Lycinus domeyko

Scientific classification
- Kingdom: Animalia
- Phylum: Arthropoda
- Subphylum: Chelicerata
- Class: Arachnida
- Order: Araneae
- Infraorder: Mygalomorphae
- Family: Pycnothelidae
- Genus: Lycinus
- Species: L. domeyko
- Binomial name: Lycinus domeyko Goloboff, 1995

= Lycinus domeyko =

- Authority: Goloboff, 1995

Species of spider

Lycinus domeyko is a mygalomorph spider of Chile, named after its type locality: Domeyko, Huasco, Region III (Atacama Region). It is the smallest species in the genus.
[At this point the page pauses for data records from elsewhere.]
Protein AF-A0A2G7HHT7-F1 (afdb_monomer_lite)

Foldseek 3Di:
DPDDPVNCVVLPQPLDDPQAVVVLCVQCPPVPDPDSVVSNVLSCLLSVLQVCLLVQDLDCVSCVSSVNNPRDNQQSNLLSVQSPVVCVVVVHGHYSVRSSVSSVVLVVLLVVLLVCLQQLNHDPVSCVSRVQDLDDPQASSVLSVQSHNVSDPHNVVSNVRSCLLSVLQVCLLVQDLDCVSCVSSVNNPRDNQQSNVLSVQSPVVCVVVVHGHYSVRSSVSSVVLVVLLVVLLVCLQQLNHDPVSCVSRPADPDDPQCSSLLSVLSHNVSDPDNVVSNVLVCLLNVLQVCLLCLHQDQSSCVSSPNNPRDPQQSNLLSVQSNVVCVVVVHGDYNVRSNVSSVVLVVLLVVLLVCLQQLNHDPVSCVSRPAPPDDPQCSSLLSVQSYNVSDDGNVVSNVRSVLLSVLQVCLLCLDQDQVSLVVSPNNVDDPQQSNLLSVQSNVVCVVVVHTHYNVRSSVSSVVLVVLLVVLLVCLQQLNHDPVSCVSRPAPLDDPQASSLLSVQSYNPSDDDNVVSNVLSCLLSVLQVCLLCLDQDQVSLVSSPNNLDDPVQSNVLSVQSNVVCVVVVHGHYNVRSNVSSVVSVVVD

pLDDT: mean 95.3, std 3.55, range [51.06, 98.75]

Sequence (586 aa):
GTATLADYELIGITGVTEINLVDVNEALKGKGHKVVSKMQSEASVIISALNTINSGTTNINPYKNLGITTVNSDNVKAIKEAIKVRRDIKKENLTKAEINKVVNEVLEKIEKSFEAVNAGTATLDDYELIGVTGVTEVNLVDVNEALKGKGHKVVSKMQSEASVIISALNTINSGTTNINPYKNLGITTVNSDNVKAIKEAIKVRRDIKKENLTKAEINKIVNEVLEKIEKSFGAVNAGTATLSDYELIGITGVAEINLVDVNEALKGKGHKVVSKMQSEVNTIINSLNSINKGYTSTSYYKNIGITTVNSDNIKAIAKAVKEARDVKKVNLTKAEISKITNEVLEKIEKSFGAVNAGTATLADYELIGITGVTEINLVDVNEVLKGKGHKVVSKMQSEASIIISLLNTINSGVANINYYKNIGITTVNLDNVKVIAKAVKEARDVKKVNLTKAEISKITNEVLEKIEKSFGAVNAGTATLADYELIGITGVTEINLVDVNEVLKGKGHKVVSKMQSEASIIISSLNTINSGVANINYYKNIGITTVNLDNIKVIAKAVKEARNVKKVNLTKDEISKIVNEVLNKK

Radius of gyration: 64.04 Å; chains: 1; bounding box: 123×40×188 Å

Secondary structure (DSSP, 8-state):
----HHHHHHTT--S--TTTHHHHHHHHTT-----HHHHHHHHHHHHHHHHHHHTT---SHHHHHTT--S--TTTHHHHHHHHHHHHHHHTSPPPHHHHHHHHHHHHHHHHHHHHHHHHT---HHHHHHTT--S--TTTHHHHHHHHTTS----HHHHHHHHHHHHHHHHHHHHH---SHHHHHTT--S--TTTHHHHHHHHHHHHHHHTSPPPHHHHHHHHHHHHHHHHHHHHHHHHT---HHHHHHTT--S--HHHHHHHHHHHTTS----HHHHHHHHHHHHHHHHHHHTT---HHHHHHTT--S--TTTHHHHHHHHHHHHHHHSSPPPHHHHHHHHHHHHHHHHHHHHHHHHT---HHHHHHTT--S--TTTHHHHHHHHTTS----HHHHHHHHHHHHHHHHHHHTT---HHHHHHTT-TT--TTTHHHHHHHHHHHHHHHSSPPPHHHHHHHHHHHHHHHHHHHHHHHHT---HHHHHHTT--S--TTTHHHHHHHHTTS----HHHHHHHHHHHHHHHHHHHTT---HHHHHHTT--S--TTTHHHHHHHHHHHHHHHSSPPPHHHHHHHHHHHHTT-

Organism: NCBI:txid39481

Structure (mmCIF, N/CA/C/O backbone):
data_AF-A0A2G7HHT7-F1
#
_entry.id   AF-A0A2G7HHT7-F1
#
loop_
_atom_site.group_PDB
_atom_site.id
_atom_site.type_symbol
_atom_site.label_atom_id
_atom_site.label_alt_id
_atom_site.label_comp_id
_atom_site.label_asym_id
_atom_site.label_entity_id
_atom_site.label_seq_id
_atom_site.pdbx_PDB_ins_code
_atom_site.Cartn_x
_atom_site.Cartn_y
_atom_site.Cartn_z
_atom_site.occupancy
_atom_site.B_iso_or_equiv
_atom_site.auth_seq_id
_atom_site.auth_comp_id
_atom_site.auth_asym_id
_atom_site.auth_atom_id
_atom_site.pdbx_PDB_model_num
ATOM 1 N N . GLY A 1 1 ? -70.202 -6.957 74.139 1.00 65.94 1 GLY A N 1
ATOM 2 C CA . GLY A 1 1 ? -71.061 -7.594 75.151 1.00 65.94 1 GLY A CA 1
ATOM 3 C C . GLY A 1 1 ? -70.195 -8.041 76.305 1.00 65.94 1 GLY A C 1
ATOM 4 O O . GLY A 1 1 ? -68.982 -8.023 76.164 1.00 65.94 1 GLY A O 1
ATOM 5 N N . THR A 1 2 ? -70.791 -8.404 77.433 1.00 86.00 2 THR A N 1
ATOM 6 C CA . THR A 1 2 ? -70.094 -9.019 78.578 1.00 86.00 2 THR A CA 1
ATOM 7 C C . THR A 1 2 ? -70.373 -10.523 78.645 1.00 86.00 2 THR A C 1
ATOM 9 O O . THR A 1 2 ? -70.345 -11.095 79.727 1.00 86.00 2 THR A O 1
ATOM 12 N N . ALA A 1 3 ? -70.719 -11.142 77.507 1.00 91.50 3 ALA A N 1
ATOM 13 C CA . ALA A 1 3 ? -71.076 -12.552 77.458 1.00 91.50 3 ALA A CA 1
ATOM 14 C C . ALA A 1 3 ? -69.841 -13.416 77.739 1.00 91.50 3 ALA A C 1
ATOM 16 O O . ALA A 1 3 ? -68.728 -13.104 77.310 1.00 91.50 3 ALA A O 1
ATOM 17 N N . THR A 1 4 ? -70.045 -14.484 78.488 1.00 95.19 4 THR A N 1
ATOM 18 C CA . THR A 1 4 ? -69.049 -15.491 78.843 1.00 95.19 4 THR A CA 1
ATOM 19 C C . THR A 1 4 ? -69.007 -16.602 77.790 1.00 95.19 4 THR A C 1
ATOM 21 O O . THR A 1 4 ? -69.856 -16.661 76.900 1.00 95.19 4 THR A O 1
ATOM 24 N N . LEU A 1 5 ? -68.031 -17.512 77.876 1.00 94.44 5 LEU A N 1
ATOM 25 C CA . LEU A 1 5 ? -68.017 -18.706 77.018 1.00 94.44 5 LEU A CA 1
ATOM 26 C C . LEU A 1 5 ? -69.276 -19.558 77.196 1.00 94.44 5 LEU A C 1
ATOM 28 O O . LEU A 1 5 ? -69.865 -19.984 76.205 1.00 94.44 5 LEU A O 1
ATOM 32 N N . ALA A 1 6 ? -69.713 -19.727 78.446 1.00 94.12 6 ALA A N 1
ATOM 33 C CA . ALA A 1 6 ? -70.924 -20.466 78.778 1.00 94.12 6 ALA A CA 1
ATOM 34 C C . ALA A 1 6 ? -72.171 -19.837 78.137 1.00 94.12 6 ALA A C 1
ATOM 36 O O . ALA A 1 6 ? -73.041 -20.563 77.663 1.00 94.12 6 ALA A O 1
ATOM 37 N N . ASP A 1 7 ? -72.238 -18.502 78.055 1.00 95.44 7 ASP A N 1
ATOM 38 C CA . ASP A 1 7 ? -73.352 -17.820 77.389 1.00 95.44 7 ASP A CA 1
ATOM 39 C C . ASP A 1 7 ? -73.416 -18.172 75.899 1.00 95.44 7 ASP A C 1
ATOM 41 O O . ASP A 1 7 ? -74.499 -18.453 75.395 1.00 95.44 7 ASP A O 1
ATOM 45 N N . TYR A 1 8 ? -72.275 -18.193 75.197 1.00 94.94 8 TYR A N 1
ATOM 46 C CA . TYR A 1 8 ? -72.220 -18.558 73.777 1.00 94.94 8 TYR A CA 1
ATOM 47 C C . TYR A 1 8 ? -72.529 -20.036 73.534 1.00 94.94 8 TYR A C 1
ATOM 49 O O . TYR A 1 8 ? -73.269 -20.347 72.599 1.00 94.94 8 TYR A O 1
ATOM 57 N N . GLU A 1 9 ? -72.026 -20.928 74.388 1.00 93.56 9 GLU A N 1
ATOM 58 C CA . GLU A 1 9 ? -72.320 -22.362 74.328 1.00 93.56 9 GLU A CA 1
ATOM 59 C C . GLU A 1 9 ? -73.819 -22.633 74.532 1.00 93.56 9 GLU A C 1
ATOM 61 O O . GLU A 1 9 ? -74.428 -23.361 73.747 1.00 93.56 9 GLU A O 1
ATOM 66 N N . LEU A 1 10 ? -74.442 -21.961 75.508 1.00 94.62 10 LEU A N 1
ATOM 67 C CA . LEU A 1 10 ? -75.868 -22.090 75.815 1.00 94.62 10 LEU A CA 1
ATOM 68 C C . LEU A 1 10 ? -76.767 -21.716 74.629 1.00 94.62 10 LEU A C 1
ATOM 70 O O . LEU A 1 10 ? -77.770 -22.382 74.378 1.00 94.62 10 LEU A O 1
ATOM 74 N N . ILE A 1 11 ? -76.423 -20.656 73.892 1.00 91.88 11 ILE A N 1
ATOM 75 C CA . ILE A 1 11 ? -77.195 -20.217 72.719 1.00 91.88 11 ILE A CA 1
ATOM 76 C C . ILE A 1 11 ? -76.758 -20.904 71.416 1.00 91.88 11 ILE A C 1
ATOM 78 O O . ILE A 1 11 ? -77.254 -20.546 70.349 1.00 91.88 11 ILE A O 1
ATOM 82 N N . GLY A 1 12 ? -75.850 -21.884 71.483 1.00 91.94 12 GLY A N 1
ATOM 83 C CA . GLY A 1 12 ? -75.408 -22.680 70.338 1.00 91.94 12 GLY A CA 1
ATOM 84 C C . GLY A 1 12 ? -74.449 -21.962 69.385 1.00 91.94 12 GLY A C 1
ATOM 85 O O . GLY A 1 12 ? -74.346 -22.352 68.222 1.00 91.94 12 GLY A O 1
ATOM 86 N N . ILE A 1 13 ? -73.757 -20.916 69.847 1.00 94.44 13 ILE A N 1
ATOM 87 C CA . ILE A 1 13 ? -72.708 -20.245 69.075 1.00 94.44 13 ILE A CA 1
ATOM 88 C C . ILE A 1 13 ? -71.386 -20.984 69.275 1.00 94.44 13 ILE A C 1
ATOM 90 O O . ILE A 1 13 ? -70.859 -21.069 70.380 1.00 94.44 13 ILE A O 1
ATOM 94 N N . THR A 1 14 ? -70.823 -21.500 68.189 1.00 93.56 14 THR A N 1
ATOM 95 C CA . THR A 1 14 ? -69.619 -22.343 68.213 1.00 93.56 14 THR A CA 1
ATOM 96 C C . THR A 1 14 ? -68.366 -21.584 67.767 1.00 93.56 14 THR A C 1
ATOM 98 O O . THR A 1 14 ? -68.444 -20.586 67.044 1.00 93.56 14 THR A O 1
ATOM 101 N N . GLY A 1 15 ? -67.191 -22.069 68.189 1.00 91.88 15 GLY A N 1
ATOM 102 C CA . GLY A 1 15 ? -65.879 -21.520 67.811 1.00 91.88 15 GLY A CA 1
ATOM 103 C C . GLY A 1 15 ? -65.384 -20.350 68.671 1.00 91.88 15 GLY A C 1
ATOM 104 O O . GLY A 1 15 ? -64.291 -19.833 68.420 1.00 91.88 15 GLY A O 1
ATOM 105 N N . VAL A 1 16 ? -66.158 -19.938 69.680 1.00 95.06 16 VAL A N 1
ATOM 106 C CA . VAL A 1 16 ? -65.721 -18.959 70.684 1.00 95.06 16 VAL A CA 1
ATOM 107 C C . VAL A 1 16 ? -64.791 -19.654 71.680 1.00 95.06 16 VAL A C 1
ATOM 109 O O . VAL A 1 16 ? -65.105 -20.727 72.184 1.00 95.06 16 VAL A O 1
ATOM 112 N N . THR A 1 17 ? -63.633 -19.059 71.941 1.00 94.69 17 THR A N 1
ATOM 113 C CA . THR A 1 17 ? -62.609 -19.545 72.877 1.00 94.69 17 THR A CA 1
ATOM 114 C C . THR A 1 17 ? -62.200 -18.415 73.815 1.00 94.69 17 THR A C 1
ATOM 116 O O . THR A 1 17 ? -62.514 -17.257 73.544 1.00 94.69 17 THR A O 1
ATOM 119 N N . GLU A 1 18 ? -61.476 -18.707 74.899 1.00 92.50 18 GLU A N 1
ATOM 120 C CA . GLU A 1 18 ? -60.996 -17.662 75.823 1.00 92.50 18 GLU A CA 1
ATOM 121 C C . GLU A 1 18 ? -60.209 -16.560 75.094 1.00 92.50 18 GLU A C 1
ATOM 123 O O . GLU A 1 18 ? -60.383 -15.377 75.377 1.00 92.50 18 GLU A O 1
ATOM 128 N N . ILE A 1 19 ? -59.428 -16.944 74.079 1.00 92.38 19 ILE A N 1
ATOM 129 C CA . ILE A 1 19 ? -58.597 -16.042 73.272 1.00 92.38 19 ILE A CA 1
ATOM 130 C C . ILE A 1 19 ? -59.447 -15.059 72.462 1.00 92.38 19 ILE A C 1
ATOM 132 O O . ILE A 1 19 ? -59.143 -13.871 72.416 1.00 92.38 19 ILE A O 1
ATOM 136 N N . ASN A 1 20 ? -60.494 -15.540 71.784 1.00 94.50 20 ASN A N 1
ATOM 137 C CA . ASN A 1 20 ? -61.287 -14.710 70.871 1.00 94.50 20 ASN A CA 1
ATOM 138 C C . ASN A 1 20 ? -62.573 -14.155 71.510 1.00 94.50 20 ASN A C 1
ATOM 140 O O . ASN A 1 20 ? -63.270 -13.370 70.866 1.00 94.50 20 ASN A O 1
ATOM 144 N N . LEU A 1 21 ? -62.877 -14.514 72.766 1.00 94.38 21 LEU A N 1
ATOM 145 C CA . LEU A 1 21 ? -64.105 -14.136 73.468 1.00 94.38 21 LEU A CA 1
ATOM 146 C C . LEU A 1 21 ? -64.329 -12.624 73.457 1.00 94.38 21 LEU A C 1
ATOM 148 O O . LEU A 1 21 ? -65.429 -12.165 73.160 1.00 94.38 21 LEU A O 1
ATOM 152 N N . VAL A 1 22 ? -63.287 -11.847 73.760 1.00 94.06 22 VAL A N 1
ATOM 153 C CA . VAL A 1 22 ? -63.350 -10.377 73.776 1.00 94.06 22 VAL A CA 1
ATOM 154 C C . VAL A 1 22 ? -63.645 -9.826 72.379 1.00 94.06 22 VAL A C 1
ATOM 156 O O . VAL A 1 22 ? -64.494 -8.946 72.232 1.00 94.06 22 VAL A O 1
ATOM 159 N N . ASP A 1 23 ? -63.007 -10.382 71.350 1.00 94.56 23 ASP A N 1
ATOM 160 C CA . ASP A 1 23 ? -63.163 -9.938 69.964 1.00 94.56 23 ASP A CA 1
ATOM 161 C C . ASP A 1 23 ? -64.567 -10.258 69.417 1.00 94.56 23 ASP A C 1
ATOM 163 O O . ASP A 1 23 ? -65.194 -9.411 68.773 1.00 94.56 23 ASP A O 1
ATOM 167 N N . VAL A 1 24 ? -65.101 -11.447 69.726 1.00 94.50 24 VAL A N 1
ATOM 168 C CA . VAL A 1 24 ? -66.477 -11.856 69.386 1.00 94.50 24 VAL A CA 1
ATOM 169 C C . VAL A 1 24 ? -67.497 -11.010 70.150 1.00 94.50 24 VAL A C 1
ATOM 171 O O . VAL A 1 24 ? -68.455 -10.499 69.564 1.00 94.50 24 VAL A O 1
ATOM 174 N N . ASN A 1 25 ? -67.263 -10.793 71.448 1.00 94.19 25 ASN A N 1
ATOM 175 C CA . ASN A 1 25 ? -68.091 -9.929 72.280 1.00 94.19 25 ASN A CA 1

Its size, the size of the bulb, its short embolus and the cymbial setae directed toward the apex distinguish this species from all other Lycinus.

==Description==
- Male: total length 11.5 mm; cephalothorax length 5.25 mm, width 4.25 mm; cephalic region length 3 mm, width 2.6 mm; medial ocular quadrangle length 0.44 mm, width 0.8 mm; labium length 0.5 mm, width 0.85 mm; sternum length 2.63 mm, width 2.25 mm. The labium possesses no cuspules. Its sternal sigilla is small, oval and shallow, while its sternum is rebordered. Chelicerae: rastellum is weak, its fang furrow carries about 10 medium-sized denticles. The cheliceral tumescence is rounded and flat. Cephalothorax, legs and palpi are a yellowish-orangish brown colour, while the abdomen with chevron is formed by 6 recurved lines becoming gradually smaller towards the posterior end.

==Distribution and Behaviour==
Known only from its type locality in Chile.